◆ Work to complete
Look below for the line containing "ATOM 70 O O"; from there through the line containing "ATOM 126 N N", both lines included, please set down each line exactly and nothing else.
Records for processing section start
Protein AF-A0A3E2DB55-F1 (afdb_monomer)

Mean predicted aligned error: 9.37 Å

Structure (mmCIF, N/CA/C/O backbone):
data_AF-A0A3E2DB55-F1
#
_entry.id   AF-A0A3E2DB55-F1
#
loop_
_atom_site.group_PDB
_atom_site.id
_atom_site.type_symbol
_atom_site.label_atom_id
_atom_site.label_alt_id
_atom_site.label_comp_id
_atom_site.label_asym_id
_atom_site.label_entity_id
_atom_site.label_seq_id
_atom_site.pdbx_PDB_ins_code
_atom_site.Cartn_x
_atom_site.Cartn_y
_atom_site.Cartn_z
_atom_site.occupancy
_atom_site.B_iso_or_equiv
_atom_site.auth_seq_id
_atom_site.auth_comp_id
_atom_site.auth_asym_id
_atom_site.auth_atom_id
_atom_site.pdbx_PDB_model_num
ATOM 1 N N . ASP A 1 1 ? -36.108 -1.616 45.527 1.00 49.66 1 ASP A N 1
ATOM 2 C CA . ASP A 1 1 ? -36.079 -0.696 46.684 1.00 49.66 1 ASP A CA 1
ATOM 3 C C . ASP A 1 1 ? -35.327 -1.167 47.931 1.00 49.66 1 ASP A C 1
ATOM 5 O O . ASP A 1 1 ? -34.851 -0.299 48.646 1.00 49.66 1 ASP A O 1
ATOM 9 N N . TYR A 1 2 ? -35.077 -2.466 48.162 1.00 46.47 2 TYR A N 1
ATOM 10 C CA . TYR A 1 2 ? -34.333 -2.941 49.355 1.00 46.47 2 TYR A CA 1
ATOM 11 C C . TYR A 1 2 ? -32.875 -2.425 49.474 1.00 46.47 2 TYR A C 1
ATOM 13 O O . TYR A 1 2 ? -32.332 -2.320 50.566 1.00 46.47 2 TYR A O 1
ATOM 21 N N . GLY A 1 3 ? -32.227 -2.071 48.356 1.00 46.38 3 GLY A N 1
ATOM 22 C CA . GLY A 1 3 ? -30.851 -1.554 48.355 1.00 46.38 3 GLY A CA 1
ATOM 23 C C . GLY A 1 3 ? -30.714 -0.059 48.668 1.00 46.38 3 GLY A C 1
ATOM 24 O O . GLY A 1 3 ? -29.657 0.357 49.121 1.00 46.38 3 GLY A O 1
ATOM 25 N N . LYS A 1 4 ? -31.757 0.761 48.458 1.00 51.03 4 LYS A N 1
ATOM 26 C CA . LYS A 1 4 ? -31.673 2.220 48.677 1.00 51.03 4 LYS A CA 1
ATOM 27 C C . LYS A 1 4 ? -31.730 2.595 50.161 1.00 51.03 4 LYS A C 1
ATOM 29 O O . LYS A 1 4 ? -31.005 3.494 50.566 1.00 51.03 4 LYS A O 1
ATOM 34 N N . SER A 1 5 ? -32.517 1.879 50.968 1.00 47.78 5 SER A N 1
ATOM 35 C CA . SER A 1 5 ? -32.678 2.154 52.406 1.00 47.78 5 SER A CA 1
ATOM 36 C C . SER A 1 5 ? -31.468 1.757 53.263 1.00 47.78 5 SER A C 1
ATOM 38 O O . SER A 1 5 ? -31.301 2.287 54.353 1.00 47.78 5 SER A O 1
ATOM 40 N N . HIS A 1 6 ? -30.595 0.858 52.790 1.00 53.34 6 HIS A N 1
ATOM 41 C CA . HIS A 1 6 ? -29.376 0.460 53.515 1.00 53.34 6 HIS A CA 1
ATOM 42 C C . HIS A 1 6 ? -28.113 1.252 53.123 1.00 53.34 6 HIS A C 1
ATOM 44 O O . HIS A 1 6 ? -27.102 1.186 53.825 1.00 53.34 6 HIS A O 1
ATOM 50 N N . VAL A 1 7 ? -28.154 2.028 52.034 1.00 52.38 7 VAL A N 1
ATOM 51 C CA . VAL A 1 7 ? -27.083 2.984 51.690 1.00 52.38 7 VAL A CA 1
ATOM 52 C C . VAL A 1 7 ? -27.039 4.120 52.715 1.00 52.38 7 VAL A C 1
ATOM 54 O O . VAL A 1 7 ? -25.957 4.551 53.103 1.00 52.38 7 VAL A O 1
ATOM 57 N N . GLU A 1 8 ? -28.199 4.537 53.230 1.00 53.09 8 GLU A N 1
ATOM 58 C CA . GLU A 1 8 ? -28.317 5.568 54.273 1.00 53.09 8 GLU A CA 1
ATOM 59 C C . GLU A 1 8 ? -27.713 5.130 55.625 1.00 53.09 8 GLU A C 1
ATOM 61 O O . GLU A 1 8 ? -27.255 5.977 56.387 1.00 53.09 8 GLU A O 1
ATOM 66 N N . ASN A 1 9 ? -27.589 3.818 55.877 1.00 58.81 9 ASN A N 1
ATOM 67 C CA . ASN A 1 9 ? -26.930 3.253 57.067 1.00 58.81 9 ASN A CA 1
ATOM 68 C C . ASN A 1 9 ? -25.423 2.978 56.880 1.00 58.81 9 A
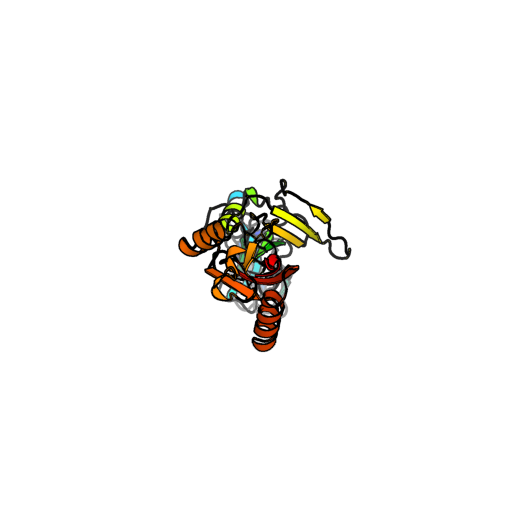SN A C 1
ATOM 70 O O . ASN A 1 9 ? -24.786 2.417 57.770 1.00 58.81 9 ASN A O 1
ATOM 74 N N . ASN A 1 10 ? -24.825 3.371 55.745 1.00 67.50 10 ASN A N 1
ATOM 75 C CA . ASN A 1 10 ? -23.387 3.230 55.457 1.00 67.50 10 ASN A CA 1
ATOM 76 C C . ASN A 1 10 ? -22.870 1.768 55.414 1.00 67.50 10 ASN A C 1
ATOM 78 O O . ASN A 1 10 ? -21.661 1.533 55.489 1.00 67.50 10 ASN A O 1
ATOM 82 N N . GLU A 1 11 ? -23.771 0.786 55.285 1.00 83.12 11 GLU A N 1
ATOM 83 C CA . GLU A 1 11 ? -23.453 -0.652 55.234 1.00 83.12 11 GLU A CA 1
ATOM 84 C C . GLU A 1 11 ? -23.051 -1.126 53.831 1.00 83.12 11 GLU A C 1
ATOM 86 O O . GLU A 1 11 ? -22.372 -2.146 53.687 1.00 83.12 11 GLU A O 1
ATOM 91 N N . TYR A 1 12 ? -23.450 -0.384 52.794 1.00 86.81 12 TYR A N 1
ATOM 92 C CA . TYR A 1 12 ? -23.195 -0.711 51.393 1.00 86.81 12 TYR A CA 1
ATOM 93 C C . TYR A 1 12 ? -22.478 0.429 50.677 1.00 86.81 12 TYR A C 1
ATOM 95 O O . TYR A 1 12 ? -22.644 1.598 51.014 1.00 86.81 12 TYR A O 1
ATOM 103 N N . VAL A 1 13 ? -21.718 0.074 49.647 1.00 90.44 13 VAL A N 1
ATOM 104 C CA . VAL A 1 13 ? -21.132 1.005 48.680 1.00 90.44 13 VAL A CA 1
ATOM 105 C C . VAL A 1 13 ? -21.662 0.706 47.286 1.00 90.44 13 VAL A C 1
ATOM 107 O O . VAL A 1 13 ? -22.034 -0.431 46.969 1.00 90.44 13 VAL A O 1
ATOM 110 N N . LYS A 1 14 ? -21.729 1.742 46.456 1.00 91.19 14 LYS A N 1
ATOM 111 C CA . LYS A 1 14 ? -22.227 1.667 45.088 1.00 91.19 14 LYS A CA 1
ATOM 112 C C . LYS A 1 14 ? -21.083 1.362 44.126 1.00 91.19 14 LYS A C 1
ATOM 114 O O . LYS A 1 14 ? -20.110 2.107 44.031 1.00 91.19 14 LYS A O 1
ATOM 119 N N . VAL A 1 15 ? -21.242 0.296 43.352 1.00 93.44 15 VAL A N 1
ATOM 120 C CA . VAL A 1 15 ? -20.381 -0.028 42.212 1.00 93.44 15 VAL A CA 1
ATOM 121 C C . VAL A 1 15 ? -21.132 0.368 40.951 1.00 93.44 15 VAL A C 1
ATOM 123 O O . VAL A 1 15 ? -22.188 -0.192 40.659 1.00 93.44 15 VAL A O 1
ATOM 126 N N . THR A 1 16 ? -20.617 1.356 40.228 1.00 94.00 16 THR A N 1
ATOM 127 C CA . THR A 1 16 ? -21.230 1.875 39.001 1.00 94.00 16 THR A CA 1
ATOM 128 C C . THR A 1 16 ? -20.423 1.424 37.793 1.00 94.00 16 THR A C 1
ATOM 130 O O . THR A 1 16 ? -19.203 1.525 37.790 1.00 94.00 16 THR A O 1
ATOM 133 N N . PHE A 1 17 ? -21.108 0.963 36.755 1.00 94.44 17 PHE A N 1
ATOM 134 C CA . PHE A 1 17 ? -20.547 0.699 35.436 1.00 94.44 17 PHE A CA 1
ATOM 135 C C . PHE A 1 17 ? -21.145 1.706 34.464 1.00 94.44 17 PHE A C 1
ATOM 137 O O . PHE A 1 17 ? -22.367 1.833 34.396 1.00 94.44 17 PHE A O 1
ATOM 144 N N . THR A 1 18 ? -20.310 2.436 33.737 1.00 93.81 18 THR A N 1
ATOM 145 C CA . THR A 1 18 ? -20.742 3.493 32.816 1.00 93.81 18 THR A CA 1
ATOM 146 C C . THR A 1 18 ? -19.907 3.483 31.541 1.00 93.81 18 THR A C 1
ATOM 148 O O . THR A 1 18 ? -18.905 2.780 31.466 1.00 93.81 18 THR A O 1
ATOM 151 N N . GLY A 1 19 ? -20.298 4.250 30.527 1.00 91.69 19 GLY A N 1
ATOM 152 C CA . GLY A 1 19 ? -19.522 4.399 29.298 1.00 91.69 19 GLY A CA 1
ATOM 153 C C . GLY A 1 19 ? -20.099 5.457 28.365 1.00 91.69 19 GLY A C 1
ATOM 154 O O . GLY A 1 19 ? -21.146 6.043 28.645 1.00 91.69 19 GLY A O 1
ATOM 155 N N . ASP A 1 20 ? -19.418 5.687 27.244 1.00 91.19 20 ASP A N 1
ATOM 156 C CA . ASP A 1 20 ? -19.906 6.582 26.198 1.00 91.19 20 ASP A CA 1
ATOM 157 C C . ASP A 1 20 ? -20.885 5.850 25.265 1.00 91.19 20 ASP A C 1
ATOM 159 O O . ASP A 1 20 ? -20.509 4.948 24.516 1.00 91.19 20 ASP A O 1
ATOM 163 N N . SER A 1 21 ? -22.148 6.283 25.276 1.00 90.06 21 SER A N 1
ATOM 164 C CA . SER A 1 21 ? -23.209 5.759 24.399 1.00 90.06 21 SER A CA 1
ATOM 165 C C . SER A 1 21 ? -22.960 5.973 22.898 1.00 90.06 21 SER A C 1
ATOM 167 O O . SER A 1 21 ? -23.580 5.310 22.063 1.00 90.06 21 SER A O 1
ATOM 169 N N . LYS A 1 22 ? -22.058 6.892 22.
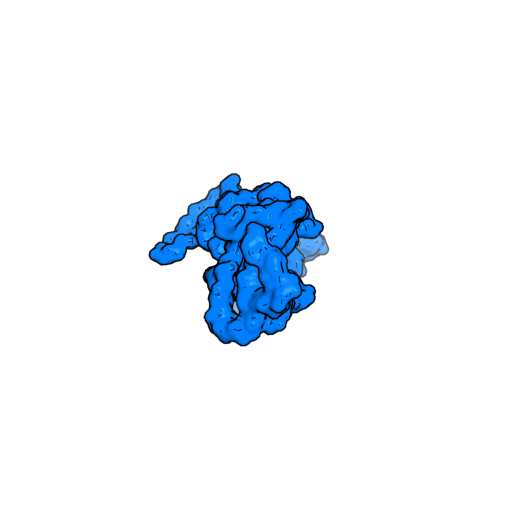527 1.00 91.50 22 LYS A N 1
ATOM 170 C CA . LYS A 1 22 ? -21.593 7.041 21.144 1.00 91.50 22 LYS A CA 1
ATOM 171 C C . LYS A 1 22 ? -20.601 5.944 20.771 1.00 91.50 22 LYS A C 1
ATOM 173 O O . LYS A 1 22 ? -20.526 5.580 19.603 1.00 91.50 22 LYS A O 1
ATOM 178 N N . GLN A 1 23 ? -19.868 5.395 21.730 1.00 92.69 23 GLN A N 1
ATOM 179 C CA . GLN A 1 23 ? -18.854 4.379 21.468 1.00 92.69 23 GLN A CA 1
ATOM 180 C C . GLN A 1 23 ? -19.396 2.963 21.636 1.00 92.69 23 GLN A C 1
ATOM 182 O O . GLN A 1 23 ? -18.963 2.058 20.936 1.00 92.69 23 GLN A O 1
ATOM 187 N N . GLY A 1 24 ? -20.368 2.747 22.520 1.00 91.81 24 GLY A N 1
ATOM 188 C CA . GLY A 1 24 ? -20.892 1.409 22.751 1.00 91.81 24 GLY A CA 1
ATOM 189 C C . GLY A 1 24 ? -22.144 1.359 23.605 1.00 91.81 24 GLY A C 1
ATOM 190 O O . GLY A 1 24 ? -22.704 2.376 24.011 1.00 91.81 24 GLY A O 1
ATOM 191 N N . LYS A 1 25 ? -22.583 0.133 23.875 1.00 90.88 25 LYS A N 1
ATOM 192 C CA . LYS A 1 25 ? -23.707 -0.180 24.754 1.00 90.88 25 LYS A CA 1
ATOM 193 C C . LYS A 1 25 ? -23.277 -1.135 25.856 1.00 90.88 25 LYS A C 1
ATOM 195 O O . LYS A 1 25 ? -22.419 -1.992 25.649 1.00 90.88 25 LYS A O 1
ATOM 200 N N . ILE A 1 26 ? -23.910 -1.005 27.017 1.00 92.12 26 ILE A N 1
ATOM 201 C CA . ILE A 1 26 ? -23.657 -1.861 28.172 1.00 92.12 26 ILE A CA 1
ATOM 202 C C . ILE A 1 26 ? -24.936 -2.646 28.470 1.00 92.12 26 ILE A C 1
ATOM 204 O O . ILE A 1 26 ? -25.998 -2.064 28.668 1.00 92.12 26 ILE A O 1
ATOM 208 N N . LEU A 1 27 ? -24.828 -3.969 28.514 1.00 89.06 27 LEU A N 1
Records for processing section end
Records for processing section start
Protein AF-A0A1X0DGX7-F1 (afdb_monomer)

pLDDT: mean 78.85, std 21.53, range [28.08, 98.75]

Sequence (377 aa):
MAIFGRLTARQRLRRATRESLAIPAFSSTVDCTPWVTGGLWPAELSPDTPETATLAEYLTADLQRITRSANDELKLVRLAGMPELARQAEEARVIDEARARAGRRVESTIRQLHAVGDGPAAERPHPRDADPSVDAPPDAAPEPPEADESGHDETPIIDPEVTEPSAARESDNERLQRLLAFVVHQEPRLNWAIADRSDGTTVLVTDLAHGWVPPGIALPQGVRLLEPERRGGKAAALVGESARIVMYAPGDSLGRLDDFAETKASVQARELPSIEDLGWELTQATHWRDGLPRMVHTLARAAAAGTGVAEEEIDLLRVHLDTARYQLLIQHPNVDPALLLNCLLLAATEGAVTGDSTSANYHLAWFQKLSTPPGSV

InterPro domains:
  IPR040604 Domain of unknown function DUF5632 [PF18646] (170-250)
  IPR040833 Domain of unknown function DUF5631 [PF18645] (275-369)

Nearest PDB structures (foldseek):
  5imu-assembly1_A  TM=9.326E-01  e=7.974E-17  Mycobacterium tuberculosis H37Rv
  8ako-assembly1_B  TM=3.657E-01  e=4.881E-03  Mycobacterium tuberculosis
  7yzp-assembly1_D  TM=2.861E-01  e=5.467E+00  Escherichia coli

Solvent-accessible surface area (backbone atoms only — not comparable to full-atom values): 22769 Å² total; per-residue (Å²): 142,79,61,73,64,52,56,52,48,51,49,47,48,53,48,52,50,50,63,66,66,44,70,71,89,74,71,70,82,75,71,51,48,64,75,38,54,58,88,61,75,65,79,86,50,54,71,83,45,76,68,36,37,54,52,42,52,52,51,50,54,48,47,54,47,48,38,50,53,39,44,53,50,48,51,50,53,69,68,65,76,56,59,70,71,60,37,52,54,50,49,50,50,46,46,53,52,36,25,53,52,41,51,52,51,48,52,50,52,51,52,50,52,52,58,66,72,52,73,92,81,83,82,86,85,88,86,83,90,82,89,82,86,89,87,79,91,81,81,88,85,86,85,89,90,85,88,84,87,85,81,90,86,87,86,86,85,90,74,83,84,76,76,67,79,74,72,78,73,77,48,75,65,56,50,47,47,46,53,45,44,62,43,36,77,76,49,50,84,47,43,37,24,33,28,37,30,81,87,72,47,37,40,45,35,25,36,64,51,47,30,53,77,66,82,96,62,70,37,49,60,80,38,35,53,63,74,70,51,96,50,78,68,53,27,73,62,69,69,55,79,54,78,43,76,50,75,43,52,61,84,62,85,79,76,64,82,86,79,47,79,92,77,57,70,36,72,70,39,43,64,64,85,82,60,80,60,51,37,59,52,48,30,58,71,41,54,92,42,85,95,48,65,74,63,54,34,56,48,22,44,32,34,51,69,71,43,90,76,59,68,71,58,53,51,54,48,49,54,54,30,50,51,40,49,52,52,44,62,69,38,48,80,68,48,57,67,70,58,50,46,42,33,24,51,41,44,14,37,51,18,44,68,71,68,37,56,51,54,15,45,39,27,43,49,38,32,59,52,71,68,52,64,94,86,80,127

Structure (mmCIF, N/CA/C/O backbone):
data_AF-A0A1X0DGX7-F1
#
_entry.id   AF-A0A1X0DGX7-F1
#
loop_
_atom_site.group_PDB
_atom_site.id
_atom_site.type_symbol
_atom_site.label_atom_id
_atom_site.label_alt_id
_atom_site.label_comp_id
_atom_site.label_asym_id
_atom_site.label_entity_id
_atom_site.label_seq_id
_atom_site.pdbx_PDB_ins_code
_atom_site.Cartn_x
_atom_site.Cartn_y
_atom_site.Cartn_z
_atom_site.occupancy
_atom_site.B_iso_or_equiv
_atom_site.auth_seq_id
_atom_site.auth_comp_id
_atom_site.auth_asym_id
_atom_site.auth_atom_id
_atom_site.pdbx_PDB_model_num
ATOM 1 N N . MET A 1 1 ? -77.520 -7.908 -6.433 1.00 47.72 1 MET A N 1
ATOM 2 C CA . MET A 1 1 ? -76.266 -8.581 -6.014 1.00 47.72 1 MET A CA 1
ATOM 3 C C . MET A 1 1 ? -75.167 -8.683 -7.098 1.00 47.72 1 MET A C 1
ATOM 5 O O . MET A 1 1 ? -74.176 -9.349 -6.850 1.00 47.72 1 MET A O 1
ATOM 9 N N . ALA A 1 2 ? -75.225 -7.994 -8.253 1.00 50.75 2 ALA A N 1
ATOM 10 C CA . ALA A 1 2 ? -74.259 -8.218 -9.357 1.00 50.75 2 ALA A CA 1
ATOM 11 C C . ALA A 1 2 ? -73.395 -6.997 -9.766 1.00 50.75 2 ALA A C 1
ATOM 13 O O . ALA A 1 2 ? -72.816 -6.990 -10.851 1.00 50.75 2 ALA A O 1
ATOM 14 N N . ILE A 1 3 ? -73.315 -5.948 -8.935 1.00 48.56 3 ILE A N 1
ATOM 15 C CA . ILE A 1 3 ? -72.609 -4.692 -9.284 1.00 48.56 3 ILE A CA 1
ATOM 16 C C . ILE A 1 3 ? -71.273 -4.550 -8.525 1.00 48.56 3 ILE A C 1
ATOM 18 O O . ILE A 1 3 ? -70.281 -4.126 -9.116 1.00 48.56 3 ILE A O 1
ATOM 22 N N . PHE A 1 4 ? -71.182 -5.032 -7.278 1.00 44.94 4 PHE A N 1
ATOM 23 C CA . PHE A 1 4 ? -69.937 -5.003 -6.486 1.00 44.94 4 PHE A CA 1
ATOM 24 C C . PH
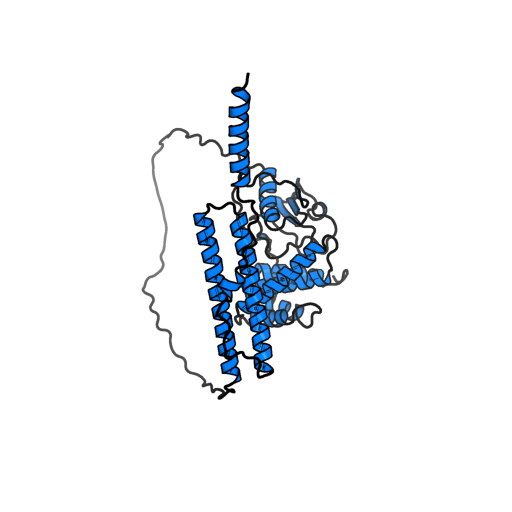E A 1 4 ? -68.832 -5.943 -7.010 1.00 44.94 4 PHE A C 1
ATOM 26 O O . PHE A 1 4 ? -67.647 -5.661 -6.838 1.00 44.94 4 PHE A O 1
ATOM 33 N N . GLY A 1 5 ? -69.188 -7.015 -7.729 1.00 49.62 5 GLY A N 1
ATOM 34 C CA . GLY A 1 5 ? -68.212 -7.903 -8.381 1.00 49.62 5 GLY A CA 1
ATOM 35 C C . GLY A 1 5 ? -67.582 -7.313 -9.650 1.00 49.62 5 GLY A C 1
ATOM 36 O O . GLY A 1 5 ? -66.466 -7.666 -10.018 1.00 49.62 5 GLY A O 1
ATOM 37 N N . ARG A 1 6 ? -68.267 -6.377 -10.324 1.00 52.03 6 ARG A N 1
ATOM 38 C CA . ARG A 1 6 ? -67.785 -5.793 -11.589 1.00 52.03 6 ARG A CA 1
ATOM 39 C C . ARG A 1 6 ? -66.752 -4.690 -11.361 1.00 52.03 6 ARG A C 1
Records for processing section end
◆ Answer for this exercise
ATOM 70 O O . ASN A 1 9 ? -24.786 2.417 57.770 1.00 58.81 9 ASN A O 1
ATOM 74 N N . ASN A 1 10 ? -24.825 3.371 55.745 1.00 67.50 10 ASN A N 1
ATOM 75 C CA . ASN A 1 10 ? -23.387 3.230 55.457 1.00 67.50 10 ASN A CA 1
ATOM 76 C C . ASN A 1 10 ? -22.870 1.768 55.414 1.00 67.50 10 ASN A C 1
ATOM 78 O O . ASN A 1 10 ? -21.661 1.533 55.489 1.00 67.50 10 ASN A O 1
ATOM 82 N N . GLU A 1 11 ? -23.771 0.786 55.285 1.00 83.12 11 GLU A N 1
ATOM 83 C CA . GLU A 1 11 ? -23.453 -0.652 55.234 1.00 83.12 11 GLU A CA 1
ATOM 84 C C . GLU A 1 11 ? -23.051 -1.126 53.831 1.00 83.12 11 GLU A C 1
ATOM 86 O O . GLU A 1 11 ? -22.372 -2.146 53.687 1.00 83.12 11 GLU A O 1
ATOM 91 N N . TYR A 1 12 ? -23.450 -0.384 52.794 1.00 86.81 12 TYR A N 1
ATOM 92 C CA . TYR A 1 12 ? -23.195 -0.711 51.393 1.00 86.81 12 TYR A CA 1
ATOM 93 C C . TYR A 1 12 ? -22.478 0.429 50.677 1.00 86.81 12 TYR A C 1
ATOM 95 O O . TYR A 1 12 ? -22.644 1.598 51.014 1.00 86.81 12 TYR A O 1
ATOM 103 N N . VAL A 1 13 ? -21.718 0.074 49.647 1.00 90.44 13 VAL A N 1
ATOM 104 C CA . VAL A 1 13 ? -21.132 1.005 48.680 1.00 90.44 13 VAL A CA 1
ATOM 105 C C . VAL A 1 13 ? -21.662 0.706 47.286 1.00 90.44 13 VAL A C 1
ATOM 107 O O . VAL A 1 13 ? -22.034 -0.431 46.969 1.00 90.44 13 VAL A O 1
ATOM 110 N N . LYS A 1 14 ? -21.729 1.742 46.456 1.00 91.19 14 LYS A N 1
ATOM 111 C CA . LYS A 1 14 ? -22.227 1.667 45.088 1.00 91.19 14 LYS A CA 1
ATOM 112 C C . LYS A 1 14 ? -21.083 1.362 44.126 1.00 91.19 14 LYS A C 1
ATOM 114 O O . LYS A 1 14 ? -20.110 2.107 44.031 1.00 91.19 14 LYS A O 1
ATOM 119 N N . VAL A 1 15 ? -21.242 0.296 43.352 1.00 93.44 15 VAL A N 1
ATOM 120 C CA . VAL A 1 15 ? -20.381 -0.028 42.212 1.00 93.44 15 VAL A CA 1
ATOM 121 C C . VAL A 1 15 ? -21.132 0.368 40.951 1.00 93.44 15 VAL A C 1
ATOM 123 O O . VAL A 1 15 ? -22.188 -0.192 40.659 1.00 93.44 15 VAL A O 1
ATOM 126 N N . THR A 1 16 ? -20.617 1.356 40.228 1.00 94.00 16 THR A N 1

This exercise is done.